### THE TASK
Could you reproduce the lines below from the one with "ATOM 43 C C" through the one with "ATOM 50 N N"? Keep both ends and add nothing.

THE DATA: Begin

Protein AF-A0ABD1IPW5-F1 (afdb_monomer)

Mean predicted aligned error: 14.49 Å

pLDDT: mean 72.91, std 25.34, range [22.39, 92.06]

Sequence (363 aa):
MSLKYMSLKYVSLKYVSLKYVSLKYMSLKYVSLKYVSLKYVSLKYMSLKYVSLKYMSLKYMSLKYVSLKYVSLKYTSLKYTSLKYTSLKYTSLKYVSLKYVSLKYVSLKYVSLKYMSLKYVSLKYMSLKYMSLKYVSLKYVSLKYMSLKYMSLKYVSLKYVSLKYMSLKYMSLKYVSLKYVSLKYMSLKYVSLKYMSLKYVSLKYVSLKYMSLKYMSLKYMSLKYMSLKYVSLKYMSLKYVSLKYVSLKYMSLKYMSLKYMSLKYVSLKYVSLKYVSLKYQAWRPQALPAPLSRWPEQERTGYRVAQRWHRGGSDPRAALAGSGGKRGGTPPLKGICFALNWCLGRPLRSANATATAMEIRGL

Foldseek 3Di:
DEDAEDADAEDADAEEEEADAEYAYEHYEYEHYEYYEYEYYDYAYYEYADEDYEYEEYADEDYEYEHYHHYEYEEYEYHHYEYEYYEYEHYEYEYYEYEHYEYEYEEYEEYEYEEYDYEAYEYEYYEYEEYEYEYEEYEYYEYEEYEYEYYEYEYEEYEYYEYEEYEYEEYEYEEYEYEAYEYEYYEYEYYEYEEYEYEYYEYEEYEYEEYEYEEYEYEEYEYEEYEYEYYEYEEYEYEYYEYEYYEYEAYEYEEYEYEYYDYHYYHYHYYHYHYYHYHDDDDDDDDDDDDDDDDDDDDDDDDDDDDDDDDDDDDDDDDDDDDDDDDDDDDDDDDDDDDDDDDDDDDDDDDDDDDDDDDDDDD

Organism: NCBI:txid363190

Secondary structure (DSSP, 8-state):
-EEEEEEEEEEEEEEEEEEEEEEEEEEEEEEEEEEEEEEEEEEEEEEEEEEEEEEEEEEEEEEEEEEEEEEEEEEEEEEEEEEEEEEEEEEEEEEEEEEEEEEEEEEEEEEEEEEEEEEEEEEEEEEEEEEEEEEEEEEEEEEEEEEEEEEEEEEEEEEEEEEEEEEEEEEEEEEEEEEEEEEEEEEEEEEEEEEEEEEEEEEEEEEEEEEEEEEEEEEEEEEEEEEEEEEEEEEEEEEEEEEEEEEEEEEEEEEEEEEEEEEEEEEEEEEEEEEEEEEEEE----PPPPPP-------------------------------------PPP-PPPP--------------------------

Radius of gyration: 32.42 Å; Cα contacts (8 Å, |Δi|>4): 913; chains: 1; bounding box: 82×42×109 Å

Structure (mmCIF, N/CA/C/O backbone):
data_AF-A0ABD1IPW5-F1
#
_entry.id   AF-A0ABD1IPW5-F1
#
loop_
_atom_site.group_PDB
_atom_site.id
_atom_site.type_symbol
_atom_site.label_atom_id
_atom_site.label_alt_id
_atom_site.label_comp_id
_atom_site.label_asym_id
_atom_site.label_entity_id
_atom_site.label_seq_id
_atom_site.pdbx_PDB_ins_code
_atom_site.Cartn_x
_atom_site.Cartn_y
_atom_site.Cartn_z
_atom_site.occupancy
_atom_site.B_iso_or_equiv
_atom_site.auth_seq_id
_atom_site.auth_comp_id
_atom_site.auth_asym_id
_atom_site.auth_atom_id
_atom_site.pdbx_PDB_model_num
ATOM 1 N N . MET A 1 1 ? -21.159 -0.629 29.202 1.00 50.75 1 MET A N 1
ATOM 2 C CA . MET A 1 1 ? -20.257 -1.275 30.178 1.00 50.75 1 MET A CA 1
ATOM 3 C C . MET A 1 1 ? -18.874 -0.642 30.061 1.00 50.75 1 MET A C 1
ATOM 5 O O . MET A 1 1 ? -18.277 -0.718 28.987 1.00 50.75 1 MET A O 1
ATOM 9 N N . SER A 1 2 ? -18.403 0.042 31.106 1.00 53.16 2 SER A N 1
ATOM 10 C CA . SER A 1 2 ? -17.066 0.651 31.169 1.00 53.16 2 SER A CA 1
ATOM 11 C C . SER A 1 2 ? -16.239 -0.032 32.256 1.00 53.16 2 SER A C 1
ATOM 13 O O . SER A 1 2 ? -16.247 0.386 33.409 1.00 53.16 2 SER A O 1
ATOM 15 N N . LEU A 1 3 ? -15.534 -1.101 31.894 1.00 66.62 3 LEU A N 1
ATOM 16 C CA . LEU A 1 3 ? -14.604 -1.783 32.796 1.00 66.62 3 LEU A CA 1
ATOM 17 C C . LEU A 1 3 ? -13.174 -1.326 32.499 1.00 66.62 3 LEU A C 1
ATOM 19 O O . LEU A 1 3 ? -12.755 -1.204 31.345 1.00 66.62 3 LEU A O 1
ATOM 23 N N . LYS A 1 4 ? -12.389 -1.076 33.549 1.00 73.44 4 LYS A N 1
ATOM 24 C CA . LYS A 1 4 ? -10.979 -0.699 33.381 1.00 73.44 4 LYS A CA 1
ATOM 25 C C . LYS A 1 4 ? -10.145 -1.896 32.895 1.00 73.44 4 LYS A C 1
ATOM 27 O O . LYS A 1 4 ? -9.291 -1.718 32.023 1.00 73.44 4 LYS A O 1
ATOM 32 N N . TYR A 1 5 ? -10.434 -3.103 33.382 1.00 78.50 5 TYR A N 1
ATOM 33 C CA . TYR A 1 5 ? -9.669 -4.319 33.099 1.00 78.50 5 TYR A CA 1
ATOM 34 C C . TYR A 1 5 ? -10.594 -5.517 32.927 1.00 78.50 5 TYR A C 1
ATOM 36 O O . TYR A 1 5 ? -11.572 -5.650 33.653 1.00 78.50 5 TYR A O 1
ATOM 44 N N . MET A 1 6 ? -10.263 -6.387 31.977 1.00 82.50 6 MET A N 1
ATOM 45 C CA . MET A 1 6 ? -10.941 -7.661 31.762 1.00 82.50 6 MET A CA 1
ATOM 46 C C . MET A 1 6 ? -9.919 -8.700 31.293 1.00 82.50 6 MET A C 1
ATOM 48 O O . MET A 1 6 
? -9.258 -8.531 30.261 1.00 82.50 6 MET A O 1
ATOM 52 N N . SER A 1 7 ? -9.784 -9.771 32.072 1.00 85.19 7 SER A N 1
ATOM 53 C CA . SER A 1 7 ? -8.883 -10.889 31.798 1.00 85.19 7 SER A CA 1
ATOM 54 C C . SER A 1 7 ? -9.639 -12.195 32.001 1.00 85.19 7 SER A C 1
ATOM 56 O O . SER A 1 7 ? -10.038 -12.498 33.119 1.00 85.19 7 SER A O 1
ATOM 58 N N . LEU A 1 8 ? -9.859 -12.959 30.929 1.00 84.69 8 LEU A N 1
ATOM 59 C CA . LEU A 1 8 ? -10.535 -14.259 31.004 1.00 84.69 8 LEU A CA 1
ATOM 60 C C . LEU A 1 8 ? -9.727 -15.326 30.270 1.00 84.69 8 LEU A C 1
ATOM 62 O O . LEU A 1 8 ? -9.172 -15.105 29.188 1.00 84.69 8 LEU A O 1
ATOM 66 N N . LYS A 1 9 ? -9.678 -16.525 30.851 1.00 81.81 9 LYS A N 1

THE DATA: End
THE DATA: Begin

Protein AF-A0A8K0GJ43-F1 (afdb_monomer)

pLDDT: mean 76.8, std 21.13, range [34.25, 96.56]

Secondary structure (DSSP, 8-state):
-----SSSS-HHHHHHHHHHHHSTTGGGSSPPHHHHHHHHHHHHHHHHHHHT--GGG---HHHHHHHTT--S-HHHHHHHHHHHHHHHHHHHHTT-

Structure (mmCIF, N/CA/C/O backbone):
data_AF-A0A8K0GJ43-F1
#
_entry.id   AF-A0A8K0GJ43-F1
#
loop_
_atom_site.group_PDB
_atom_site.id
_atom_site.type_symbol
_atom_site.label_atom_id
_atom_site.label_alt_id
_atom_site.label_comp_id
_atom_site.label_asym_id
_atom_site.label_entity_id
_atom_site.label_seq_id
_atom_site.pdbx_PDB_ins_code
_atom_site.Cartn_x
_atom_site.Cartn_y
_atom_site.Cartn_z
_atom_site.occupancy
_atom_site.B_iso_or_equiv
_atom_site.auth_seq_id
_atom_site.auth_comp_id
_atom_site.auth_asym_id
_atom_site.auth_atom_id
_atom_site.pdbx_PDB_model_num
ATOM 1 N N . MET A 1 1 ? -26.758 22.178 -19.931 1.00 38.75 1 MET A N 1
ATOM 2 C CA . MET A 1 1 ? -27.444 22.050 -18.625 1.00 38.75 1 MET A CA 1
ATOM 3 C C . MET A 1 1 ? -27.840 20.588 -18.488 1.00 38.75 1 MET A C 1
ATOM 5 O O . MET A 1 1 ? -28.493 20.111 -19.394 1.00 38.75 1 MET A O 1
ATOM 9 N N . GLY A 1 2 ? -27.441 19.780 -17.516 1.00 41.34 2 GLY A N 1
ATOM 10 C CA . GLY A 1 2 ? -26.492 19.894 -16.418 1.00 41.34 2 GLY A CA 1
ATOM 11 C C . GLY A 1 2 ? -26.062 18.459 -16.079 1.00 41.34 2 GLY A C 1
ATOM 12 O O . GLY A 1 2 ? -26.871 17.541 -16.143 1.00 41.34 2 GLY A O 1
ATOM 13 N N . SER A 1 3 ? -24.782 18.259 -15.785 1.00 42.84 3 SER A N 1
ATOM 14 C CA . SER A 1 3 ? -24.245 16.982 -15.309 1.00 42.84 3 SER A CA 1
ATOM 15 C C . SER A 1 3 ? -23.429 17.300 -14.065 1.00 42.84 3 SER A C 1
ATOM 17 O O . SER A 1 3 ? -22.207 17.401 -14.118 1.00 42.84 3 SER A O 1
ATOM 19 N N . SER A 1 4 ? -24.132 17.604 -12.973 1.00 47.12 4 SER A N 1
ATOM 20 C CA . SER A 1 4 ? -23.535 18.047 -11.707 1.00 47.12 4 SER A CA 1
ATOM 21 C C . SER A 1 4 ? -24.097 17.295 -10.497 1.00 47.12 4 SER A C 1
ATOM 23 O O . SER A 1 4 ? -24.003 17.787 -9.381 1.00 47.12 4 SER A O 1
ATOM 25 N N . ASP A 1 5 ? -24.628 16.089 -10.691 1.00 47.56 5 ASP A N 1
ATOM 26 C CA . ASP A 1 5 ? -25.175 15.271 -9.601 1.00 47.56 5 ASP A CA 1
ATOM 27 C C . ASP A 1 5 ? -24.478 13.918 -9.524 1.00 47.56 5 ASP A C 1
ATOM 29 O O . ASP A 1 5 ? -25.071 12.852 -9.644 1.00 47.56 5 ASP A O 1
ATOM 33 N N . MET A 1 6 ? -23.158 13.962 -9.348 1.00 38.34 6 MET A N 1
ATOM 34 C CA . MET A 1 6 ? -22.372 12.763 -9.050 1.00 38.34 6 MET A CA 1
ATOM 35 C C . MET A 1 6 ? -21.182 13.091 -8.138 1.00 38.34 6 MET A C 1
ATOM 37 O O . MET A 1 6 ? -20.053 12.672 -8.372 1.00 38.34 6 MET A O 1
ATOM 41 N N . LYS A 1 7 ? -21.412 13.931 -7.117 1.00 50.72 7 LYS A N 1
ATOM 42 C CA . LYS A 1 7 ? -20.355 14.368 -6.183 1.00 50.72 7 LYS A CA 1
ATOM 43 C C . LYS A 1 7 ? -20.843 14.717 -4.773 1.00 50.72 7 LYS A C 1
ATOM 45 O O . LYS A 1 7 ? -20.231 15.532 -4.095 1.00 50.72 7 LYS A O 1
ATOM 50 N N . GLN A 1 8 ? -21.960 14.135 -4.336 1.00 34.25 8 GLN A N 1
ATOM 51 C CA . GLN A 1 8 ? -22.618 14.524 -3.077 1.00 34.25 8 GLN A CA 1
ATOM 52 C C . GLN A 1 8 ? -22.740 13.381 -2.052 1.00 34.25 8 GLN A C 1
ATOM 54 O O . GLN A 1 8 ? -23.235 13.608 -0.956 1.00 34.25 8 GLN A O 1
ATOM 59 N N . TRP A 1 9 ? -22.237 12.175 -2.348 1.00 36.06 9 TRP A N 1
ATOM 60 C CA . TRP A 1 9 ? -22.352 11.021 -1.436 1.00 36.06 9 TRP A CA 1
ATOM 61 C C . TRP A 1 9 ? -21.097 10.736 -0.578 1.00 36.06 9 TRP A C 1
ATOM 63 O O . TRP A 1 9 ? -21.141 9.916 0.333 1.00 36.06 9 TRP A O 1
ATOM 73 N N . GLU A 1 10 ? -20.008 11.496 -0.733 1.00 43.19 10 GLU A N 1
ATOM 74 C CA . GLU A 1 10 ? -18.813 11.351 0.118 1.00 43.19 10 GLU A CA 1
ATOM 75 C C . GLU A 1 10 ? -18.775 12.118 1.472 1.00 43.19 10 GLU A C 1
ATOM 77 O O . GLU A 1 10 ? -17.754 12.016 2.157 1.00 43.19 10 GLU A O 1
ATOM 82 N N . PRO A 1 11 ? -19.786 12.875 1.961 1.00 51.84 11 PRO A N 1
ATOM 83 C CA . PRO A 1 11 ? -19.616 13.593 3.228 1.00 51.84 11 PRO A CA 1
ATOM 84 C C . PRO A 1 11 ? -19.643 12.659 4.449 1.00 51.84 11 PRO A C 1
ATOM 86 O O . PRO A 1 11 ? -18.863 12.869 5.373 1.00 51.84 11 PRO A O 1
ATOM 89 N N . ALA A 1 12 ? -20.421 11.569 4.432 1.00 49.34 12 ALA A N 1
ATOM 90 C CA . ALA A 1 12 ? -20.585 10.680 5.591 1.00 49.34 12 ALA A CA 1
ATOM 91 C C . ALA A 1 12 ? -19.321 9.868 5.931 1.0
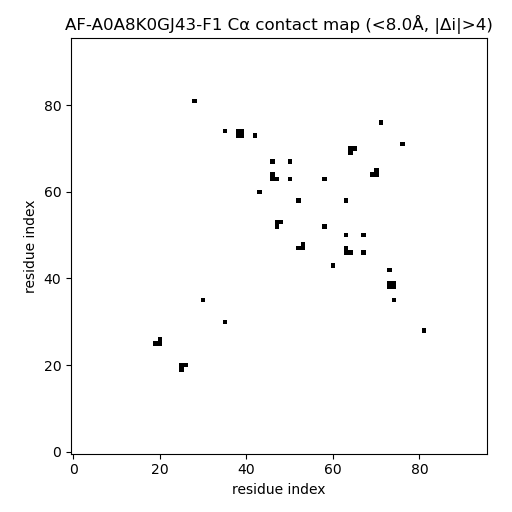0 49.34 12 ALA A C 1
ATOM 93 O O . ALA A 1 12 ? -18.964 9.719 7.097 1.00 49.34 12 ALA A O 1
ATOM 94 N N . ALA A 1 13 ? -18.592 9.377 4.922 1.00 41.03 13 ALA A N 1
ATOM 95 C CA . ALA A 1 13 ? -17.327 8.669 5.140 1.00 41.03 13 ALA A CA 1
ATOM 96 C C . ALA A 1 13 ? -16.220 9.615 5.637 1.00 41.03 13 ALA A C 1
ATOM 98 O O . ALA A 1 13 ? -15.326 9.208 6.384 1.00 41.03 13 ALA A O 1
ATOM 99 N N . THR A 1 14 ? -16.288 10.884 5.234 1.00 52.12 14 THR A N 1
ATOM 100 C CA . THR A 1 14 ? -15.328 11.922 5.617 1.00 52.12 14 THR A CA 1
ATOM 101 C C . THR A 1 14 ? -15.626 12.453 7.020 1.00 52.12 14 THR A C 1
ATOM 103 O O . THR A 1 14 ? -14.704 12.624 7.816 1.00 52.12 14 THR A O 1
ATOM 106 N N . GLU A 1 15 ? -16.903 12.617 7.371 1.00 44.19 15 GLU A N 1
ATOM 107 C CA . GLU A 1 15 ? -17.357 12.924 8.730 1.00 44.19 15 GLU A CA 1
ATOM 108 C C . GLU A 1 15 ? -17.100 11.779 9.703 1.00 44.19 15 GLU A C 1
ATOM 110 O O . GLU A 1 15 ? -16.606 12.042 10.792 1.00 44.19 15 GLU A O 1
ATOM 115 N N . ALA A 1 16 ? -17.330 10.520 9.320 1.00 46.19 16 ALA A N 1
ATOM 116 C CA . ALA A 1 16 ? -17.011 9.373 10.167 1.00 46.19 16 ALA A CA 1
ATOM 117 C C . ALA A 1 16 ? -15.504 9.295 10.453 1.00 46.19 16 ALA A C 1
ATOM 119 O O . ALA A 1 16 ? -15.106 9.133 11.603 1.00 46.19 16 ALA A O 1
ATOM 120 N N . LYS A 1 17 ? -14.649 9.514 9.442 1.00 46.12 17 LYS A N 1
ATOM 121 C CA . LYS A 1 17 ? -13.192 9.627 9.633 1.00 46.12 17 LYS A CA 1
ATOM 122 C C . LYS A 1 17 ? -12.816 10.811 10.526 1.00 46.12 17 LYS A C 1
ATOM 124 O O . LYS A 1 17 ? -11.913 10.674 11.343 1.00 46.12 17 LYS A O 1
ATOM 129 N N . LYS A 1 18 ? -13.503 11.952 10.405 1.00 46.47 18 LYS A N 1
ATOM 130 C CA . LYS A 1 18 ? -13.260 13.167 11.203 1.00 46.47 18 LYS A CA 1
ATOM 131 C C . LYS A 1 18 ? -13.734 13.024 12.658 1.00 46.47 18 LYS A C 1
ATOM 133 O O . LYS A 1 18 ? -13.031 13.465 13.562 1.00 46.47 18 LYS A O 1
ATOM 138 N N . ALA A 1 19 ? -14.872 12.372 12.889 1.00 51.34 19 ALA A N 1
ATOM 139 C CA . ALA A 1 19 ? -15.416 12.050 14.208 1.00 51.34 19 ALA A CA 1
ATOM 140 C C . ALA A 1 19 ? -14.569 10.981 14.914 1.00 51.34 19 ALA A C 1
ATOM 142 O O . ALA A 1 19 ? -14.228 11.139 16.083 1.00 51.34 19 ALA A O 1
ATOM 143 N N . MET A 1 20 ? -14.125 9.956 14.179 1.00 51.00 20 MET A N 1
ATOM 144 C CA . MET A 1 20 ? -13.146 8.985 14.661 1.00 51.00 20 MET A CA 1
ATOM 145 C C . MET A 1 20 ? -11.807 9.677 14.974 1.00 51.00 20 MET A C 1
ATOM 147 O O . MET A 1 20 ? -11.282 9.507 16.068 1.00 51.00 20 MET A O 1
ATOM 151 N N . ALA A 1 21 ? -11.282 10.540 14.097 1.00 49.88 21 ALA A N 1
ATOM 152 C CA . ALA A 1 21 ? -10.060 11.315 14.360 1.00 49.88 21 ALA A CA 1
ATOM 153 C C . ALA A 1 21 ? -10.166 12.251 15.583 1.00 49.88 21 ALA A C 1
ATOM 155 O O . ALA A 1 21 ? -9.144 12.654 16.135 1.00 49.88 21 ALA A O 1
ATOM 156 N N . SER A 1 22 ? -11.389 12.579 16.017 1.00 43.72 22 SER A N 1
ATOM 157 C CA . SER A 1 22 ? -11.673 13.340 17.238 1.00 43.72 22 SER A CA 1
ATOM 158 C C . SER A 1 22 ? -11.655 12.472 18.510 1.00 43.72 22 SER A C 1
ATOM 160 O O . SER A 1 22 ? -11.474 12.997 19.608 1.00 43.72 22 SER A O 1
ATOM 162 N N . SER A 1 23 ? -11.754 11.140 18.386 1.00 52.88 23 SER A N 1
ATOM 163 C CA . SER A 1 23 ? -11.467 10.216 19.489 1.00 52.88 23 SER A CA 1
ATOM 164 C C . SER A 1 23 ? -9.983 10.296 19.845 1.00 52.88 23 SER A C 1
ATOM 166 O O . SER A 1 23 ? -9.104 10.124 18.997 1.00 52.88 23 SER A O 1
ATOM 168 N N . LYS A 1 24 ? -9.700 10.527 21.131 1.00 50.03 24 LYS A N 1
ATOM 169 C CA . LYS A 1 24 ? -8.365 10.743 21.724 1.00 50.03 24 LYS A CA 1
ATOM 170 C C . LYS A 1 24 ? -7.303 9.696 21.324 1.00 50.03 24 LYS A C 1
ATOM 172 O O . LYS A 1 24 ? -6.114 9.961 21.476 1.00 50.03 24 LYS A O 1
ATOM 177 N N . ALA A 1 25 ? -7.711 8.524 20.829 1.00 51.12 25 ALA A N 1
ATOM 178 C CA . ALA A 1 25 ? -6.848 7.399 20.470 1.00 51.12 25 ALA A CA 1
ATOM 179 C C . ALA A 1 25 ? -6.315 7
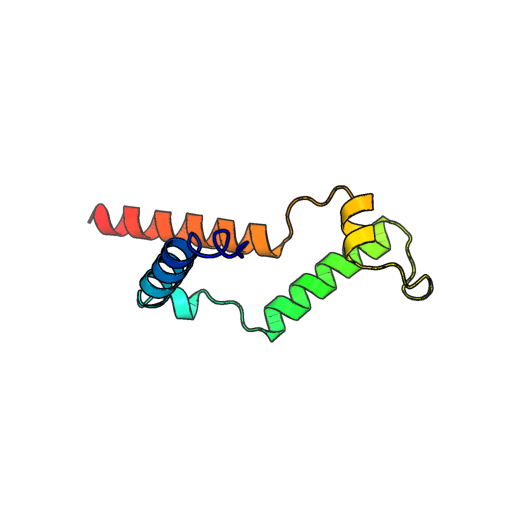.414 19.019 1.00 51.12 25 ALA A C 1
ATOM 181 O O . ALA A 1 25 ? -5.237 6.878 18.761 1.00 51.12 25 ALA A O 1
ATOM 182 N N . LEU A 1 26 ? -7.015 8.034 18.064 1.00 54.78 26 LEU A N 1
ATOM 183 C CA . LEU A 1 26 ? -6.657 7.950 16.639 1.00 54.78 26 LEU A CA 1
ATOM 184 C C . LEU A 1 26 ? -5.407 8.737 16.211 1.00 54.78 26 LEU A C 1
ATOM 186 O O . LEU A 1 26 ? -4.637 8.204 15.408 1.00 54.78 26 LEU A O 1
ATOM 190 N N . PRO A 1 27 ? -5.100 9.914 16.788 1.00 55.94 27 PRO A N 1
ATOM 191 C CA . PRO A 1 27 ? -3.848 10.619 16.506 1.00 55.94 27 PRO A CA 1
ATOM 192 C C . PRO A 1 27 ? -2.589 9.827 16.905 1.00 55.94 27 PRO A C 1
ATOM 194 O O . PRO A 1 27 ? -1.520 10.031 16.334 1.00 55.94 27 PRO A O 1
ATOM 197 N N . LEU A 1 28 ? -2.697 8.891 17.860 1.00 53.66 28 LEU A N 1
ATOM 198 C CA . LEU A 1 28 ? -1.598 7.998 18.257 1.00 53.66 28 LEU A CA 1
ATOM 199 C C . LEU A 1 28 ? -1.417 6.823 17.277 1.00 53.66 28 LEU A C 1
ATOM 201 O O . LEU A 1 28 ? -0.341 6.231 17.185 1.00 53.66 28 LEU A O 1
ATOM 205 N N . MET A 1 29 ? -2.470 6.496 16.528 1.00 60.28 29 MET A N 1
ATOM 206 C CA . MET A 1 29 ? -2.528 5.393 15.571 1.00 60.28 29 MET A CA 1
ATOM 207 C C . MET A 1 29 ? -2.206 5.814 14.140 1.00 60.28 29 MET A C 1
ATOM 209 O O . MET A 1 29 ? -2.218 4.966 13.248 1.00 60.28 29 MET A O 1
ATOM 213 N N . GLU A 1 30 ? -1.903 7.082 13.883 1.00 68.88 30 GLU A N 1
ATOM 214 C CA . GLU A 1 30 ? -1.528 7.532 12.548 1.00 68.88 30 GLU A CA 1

THE DATA: End

### THE COMPLETED TASK
ATOM 43 C C . LYS A 1 7 ? -20.843 14.717 -4.773 1.00 50.72 7 LYS A C 1
ATOM 45 O O . LYS A 1 7 ? -20.231 15.532 -4.095 1.00 50.72 7 LYS A O 1
ATOM 50 N N . GLN A 1 8 ? -21.960 14.135 -4.336 1.00 34.25 8 GLN A N 1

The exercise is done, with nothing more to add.